--- AIM OF THE EXERCISE ---
Range to reproduce from the entries below: the line with "ATOM 60 C C", the line with "ATOM 77 C C", and every line in between. Give them exactly and give nothing else.

[Opening RECORDS PROVIDED section]

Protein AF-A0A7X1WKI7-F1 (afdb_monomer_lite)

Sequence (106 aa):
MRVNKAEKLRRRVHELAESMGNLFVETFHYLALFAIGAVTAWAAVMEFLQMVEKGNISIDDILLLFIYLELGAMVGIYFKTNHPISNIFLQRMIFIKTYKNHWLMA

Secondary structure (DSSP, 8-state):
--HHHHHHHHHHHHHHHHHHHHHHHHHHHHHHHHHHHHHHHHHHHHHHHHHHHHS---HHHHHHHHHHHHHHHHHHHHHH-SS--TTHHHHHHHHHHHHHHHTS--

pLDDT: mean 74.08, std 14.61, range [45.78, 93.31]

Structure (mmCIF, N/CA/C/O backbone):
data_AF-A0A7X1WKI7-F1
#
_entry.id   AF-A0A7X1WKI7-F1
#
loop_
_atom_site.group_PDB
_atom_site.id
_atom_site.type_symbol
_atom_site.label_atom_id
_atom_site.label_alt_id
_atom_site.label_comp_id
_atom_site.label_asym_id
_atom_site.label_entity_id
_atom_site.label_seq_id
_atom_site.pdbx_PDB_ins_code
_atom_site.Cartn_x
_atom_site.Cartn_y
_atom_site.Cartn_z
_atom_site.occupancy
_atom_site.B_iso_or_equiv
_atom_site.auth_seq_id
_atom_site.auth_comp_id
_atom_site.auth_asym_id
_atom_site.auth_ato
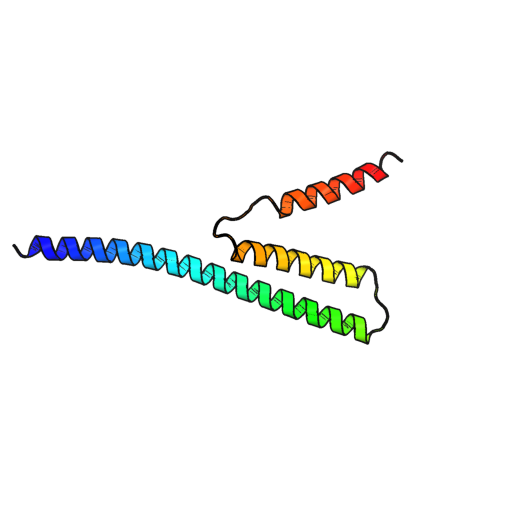m_id
_atom_site.pdbx_PDB_model_num
ATOM 1 N N . MET A 1 1 ? 31.543 -7.394 -46.496 1.00 51.38 1 MET A N 1
ATOM 2 C CA . MET A 1 1 ? 30.179 -7.081 -45.992 1.00 51.38 1 MET A CA 1
ATOM 3 C C . MET A 1 1 ? 29.753 -7.825 -44.699 1.00 51.38 1 MET A C 1
ATOM 5 O O . MET A 1 1 ? 28.565 -7.857 -44.406 1.00 51.38 1 MET A O 1
ATOM 9 N N . ARG A 1 2 ? 30.655 -8.385 -43.866 1.00 55.53 2 ARG A N 1
ATOM 10 C CA . ARG A 1 2 ? 30.259 -9.093 -42.616 1.00 55.53 2 ARG A CA 1
ATOM 11 C C . ARG A 1 2 ? 30.332 -8.243 -41.332 1.00 55.53 2 ARG A C 1
ATOM 13 O O . ARG A 1 2 ? 29.568 -8.493 -40.409 1.00 55.53 2 ARG A O 1
ATOM 20 N N . VAL A 1 3 ? 31.161 -7.197 -41.313 1.00 61.66 3 VAL A N 1
ATOM 21 C CA . VAL A 1 3 ? 31.403 -6.332 -40.137 1.00 61.66 3 VAL A CA 1
ATOM 22 C C . VAL A 1 3 ? 30.150 -5.533 -39.725 1.00 61.66 3 VAL A C 1
ATOM 24 O O . VAL A 1 3 ? 29.790 -5.486 -38.555 1.00 61.66 3 VAL A O 1
ATOM 27 N N . ASN A 1 4 ? 29.383 -5.042 -40.704 1.00 66.44 4 ASN A N 1
ATOM 28 C CA . ASN A 1 4 ? 28.207 -4.184 -40.483 1.00 66.44 4 ASN A CA 1
ATOM 29 C C . ASN A 1 4 ? 27.011 -4.918 -39.819 1.00 66.44 4 ASN A C 1
ATOM 31 O O . ASN A 1 4 ? 26.195 -4.311 -39.130 1.00 66.44 4 ASN A O 1
ATOM 35 N N . LYS A 1 5 ? 26.890 -6.249 -39.977 1.00 66.06 5 LYS A N 1
ATOM 36 C CA . LYS A 1 5 ? 25.827 -7.029 -39.306 1.00 66.06 5 LYS A CA 1
ATOM 37 C C . LYS A 1 5 ? 26.131 -7.267 -37.822 1.00 66.06 5 LYS A C 1
ATOM 39 O O . LYS A 1 5 ? 25.209 -7.210 -37.013 1.00 66.06 5 LYS A O 1
ATOM 44 N N . ALA A 1 6 ? 27.397 -7.493 -37.467 1.00 74.00 6 ALA A N 1
ATOM 45 C CA . ALA A 1 6 ? 27.815 -7.743 -36.087 1.00 74.00 6 ALA A CA 1
ATOM 46 C C . ALA A 1 6 ? 27.714 -6.481 -35.211 1.00 74.00 6 ALA A C 1
ATOM 48 O O . ALA A 1 6 ? 27.251 -6.560 -34.075 1.00 74.00 6 ALA A O 1
ATOM 49 N N . GLU A 1 7 ? 28.057 -5.308 -35.750 1.00 72.06 7 GLU A N 1
ATOM 50 C CA . GLU A 1 7 ? 27.896 -4.026 -35.045 1.00 72.06 7 GLU A CA 1
ATOM 51 C C . GLU A 1 7 ? 26.423 -3.649 -34.849 1.00 72.06 7 GLU A C 1
ATOM 53 O O . GLU A 1 7 ? 26.034 -3.236 -33.757 1.00 72.06 7 GLU A O 1
ATOM 58 N N . LYS A 1 8 ? 25.571 -3.860 -35.865 1.00 73.56 8 LYS A N 1
ATOM 59 C CA . LYS A 1 8 ? 24.115 -3.665 -35.734 1.00 73.56 8 LYS A CA 1
ATOM 60 C C . LYS A 1 8 ? 23.482 -4.620 -34.722 1.00 73.56 8 LYS A C 1
ATOM 62 O O . LYS A 1 8 ? 22.520 -4.240 -34.061 1.00 73.56 8 LYS A O 1
ATOM 67 N N . LEU A 1 9 ? 23.995 -5.846 -34.609 1.00 76.38 9 LEU A N 1
ATOM 68 C CA . LEU A 1 9 ? 23.537 -6.810 -33.610 1.00 76.38 9 LEU A CA 1
ATOM 69 C C . LEU A 1 9 ? 23.982 -6.398 -32.203 1.00 76.38 9 LEU A C 1
ATOM 71 O O . LEU A 1 9 ? 23.160 -6.404 -31.297 1.00 76.38 9 LEU A O 1
ATOM 75 N N . ARG A 1 10 ? 25.236 -5.960 -32.029 1.00 73.31 10 ARG A N 1
ATOM 76 C CA . ARG A 1 10 ? 25.730 -5.444 -30.743 1.00 73.31 10 ARG A CA 1
ATOM 77 C C . ARG A 1 10 ? 24.945 -4.230 -30.262 1.00 73.31 10 ARG A C 1
ATOM 79 O O . ARG A 1 10 ? 24.570 -4.214 -29.101 1.00 73.31 10 ARG A O 1
ATOM 86 N N . ARG A 1 11 ? 24.653 -3.257 -31.134 1.00 76.38 11 ARG A N 1
ATOM 87 C CA . ARG A 1 11 ? 23.851 -2.076 -30.763 1.00 76.38 11 ARG A CA 1
ATOM 88 C C . ARG A 1 11 ? 22.442 -2.457 -30.311 1.00 76.38 11 ARG A C 1
ATOM 90 O O . ARG A 1 11 ? 22.031 -2.035 -29.242 1.00 76.38 11 ARG A O 1
ATOM 97 N N . ARG A 1 12 ? 21.760 -3.339 -31.053 1.00 75.31 12 ARG A N 1
ATOM 98 C CA . ARG A 1 12 ? 20.438 -3.852 -30.654 1.00 75.31 12 ARG A CA 1
ATOM 99 C C . ARG A 1 12 ? 20.469 -4.629 -29.344 1.00 75.31 12 ARG A C 1
ATOM 101 O O . ARG A 1 12 ? 19.568 -4.477 -28.536 1.00 75.31 12 ARG A O 1
ATOM 108 N N . VAL A 1 13 ? 21.481 -5.471 -29.140 1.00 78.44 13 VAL A N 1
ATOM 109 C CA . VAL A 1 13 ? 21.639 -6.222 -27.888 1.00 78.44 13 VAL A CA 1
ATOM 110 C C . VAL A 1 13 ? 21.951 -5.280 -26.726 1.00 78.44 13 VAL A C 1
ATOM 112 O O . VAL A 1 13 ? 21.467 -5.523 -25.631 1.00 78.44 13 VAL A O 1
ATOM 115 N N . HIS A 1 14 ? 22.708 -4.203 -26.948 1.00 75.75 14 HIS A N 1
ATOM 116 C CA . HIS A 1 14 ? 23.001 -3.216 -25.910 1.00 75.75 14 HIS A CA 1
ATOM 117 C C . HIS A 1 14 ? 21.749 -2.420 -25.519 1.00 75.75 14 HIS A C 1
ATOM 119 O O . HIS A 1 14 ? 21.420 -2.376 -24.341 1.00 75.75 14 HIS A O 1
ATOM 125 N N . GLU A 1 15 ? 20.993 -1.914 -26.499 1.00 77.94 15 GLU A N 1
ATOM 126 C CA . GLU A 1 15 ? 19.718 -1.217 -26.261 1.00 77.94 15 GLU A CA 1
ATOM 127 C C . GLU A 1 15 ? 18.677 -2.129 -25.589 1.00 77.94 15 GLU A C 1
ATOM 129 O O . GLU A 1 15 ? 17.978 -1.713 -24.665 1.00 77.94 15 GLU A O 1
ATOM 134 N N . LEU A 1 16 ? 18.594 -3.399 -26.004 1.00 76.25 16 LEU A N 1
ATOM 135 C CA . LEU A 1 16 ? 17.710 -4.377 -25.370 1.00 76.25 16 LEU A CA 1
ATOM 136 C C . LEU A 1 16 ? 18.159 -4.717 -23.950 1.00 76.25 16 LEU A C 1
ATOM 138 O O . LEU A 1 16 ? 17.316 -4.791 -23.067 1.00 76.25 16 LEU A O 1
ATOM 142 N N . ALA A 1 17 ? 19.455 -4.921 -23.709 1.00 79.88 17 ALA A N 1
ATOM 143 C CA . ALA A 1 17 ? 19.966 -5.232 -22.377 1.00 79.88 17 ALA A CA 1
ATOM 144 C C . ALA A 1 17 ? 19.743 -4.071 -21.399 1.00 79.88 17 ALA A C 1
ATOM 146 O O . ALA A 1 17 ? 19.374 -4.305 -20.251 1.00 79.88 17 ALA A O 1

[Closing RECORDS PROVIDED section]

--- WRITTEN ANSWER ---
ATOM 60 C C . LYS A 1 8 ? 23.482 -4.620 -34.722 1.00 73.56 8 LYS A C 1
ATOM 62 O O . LYS A 1 8 ? 22.520 -4.240 -34.061 1.00 73.56 8 LYS A O 1
ATOM 67 N N . LEU A 1 9 ? 23.995 -5.846 -34.609 1.00 76.38 9 LEU A N 1
ATOM 68 C CA . LEU A 1 9 ? 23.537 -6.810 -33.610 1.00 76.38 9 LEU A CA 1
ATOM 69 C C . LEU A 1 9 ? 23.982 -6.398 -32.203 1.00 76.38 9 LEU A C 1
ATOM 71 O O . LEU A 1 9 ? 23.160 -6.404 -31.297 1.00 76.38 9 LEU A O 1
ATOM 75 N N . ARG A 1 10 ? 25.236 -5.960 -32.029 1.00 73.31 10 ARG A N 1
ATOM 76 C CA . ARG A 1 10 ? 25.730 -5.444 -30.743 1.00 73.31 10 ARG A CA 1
ATOM 77 C C . ARG A 1 10 ? 24.945 -4.230 -30.262 1.00 73.31 10 ARG A C 1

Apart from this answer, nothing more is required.